▶ DATA EXCERPTS
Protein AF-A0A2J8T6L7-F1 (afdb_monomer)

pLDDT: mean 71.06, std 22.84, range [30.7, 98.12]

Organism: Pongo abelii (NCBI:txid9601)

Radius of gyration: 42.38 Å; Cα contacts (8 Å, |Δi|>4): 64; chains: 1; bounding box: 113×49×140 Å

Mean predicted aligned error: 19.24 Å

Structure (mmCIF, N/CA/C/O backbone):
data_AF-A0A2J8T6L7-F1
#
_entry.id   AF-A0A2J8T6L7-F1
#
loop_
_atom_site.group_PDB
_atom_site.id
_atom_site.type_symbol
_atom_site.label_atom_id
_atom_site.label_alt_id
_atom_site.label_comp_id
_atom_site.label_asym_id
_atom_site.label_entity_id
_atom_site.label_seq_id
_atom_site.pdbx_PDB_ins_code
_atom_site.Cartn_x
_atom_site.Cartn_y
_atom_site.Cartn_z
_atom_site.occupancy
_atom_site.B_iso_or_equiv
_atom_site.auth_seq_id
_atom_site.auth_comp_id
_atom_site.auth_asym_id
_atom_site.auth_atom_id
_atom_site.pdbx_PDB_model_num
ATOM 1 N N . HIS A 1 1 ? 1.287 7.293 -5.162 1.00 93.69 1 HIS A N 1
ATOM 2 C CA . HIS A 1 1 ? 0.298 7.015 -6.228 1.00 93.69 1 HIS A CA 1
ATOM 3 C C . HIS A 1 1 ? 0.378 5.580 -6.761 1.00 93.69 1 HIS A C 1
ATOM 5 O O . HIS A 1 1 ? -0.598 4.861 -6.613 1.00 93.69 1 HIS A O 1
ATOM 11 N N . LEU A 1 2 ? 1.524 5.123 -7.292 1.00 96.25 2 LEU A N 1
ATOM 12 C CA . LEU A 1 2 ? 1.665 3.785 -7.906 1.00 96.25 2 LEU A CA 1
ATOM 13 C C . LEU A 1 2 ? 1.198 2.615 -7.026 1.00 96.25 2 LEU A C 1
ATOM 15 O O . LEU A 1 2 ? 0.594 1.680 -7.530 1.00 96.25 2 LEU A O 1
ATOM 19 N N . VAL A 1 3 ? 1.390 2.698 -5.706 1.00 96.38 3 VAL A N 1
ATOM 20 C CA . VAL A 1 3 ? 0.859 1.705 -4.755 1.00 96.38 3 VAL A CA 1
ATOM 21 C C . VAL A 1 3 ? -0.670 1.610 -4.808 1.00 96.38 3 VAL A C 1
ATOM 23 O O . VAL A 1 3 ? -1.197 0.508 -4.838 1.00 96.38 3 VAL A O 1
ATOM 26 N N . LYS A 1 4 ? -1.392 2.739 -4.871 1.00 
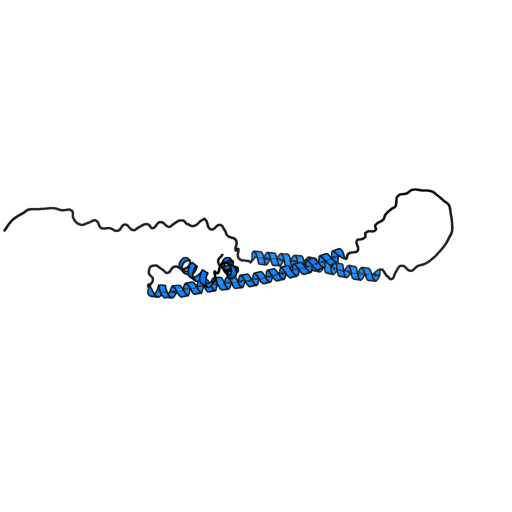94.94 4 LYS A N 1
ATOM 27 C CA . LYS A 1 4 ? -2.864 2.750 -4.984 1.00 94.94 4 LYS A CA 1
ATOM 28 C C . LYS A 1 4 ? -3.326 2.077 -6.278 1.00 94.94 4 LYS A C 1
ATOM 30 O O . LYS A 1 4 ? -4.289 1.324 -6.260 1.00 94.94 4 LYS A O 1
ATOM 35 N N . VAL A 1 5 ? -2.614 2.323 -7.380 1.00 97.19 5 VAL A N 1
ATOM 36 C CA . VAL A 1 5 ? -2.892 1.685 -8.676 1.00 97.19 5 VAL A CA 1
ATOM 37 C C . VAL A 1 5 ? -2.630 0.179 -8.601 1.00 97.19 5 VAL A C 1
ATOM 39 O O . VAL A 1 5 ? -3.499 -0.597 -8.980 1.00 97.19 5 VAL A O 1
ATOM 42 N N . ALA A 1 6 ? -1.487 -0.233 -8.047 1.00 96.81 6 ALA A N 1
ATOM 43 C CA . ALA A 1 6 ? -1.114 -1.640 -7.896 1.00 96.81 6 ALA A CA 1
ATOM 44 C C . ALA A 1 6 ? -2.042 -2.420 -6.947 1.00 96.81 6 ALA A C 1
ATOM 46 O O . ALA A 1 6 ? -2.261 -3.610 -7.136 1.00 96.81 6 ALA A O 1
ATOM 47 N N . LEU A 1 7 ? -2.632 -1.769 -5.939 1.00 96.44 7 LEU A N 1
ATOM 48 C CA . LEU A 1 7 ? -3.645 -2.396 -5.079 1.00 96.44 7 LEU A CA 1
ATOM 49 C C . LEU A 1 7 ? -4.934 -2.749 -5.836 1.00 96.44 7 LEU A C 1
ATOM 51 O O . LEU A 1 7 ? -5.686 -3.601 -5.376 1.00 96.44 7 LEU A O 1
ATOM 55 N N . LEU A 1 8 ? -5.173 -2.119 -6.988 1.00 96.69 8 LEU A N 1
ATOM 56 C CA . LEU A 1 8 ? -6.303 -2.388 -7.876 1.00 96.69 8 LEU A CA 1
ATOM 57 C C . LEU A 1 8 ? -5.900 -3.242 -9.089 1.00 96.69 8 LEU A C 1
ATOM 59 O O . LEU A 1 8 ? -6.602 -3.223 -10.102 1.00 96.69 8 LEU A O 1
ATOM 63 N N . GLU A 1 9 ? -4.796 -3.995 -8.995 1.00 97.06 9 GLU A N 1
ATOM 64 C CA . GLU A 1 9 ? -4.306 -4.892 -10.054 1.00 97.06 9 GLU A CA 1
ATOM 65 C C . GLU A 1 9 ? -5.409 -5.825 -10.573 1.00 97.06 9 GLU A C 1
ATOM 67 O O . GLU A 1 9 ? -5.492 -6.083 -11.775 1.00 97.06 9 GLU A O 1
ATOM 72 N N . ASP A 1 10 ? -6.323 -6.262 -9.703 1.00 96.69 10 ASP A N 1
ATOM 73 C CA . ASP A 1 10 ? -7.408 -7.144 -10.118 1.00 96.69 10 ASP A CA 1
ATOM 74 C C . ASP A 1 10 ? -8.401 -6.500 -11.103 1.00 96.69 10 ASP A C 1
ATOM 76 O O . ASP A 1 10 ? -9.060 -7.195 -11.880 1.00 96.69 10 ASP A O 1
ATOM 80 N N . VAL A 1 11 ? -8.468 -5.171 -11.131 1.00 97.81 11 VAL A N 1
ATOM 81 C CA . VAL A 1 11 ? -9.361 -4.409 -12.010 1.00 97.81 11 VAL A CA 1
ATOM 82 C C . VAL A 1 11 ? -8.594 -3.823 -13.191 1.00 97.81 11 VAL A C 1
ATOM 84 O O . VAL A 1 11 ? -9.009 -3.979 -14.335 1.00 97.81 11 VAL A O 1
ATOM 87 N N . ASN A 1 12 ? -7.464 -3.163 -12.931 1.00 96.69 12 ASN A N 1
ATOM 88 C CA . ASN A 1 12 ? -6.717 -2.431 -13.957 1.00 96.69 12 ASN A CA 1
ATOM 89 C C . ASN A 1 12 ? -5.603 -3.253 -14.624 1.00 96.69 12 ASN A C 1
ATOM 91 O O . ASN A 1 12 ? -5.028 -2.787 -15.604 1.00 96.69 12 ASN A O 1
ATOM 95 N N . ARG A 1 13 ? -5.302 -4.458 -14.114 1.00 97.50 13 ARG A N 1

▶ REQUIRED WORK
Print exactly the lines above from the one with "ATOM 64 C CA" to the one with "ATOM 84 O O", including both.

▶ OUTPUT
ATOM 64 C CA . GLU A 1 9 ? -4.306 -4.892 -10.054 1.00 97.06 9 GLU A CA 1
ATOM 65 C C . GLU A 1 9 ? -5.409 -5.825 -10.573 1.00 97.06 9 GLU A C 1
ATOM 67 O O . GLU A 1 9 ? -5.492 -6.083 -11.775 1.00 97.06 9 GLU A O 1
ATOM 72 N N . ASP A 1 10 ? -6.323 -6.262 -9.703 1.00 96.69 10 ASP A N 1
ATOM 73 C CA . ASP A 1 10 ? -7.408 -7.144 -10.118 1.00 96.69 10 ASP A CA 1
ATOM 74 C C . ASP A 1 10 ? -8.401 -6.500 -11.103 1.00 96.69 10 ASP A C 1
ATOM 76 O O . ASP A 1 10 ? -9.060 -7.195 -11.880 1.00 96.69 10 ASP A O 1
ATOM 80 N N . VAL A 1 11 ? -8.468 -5.171 -11.131 1.00 97.81 11 VAL A N 1
ATOM 81 C CA . VAL A 1 11 ? -9.361 -4.409 -12.010 1.00 97.81 11 VAL A CA 1
ATOM 82 C C . VAL A 1 11 ? -8.594 -3.823 -13.191 1.00 97.81 11 VAL A C 1
ATOM 84 O O . VAL A 1 11 ? -9.009 -3.979 -14.335 1.00 97.81 11 VAL A O 1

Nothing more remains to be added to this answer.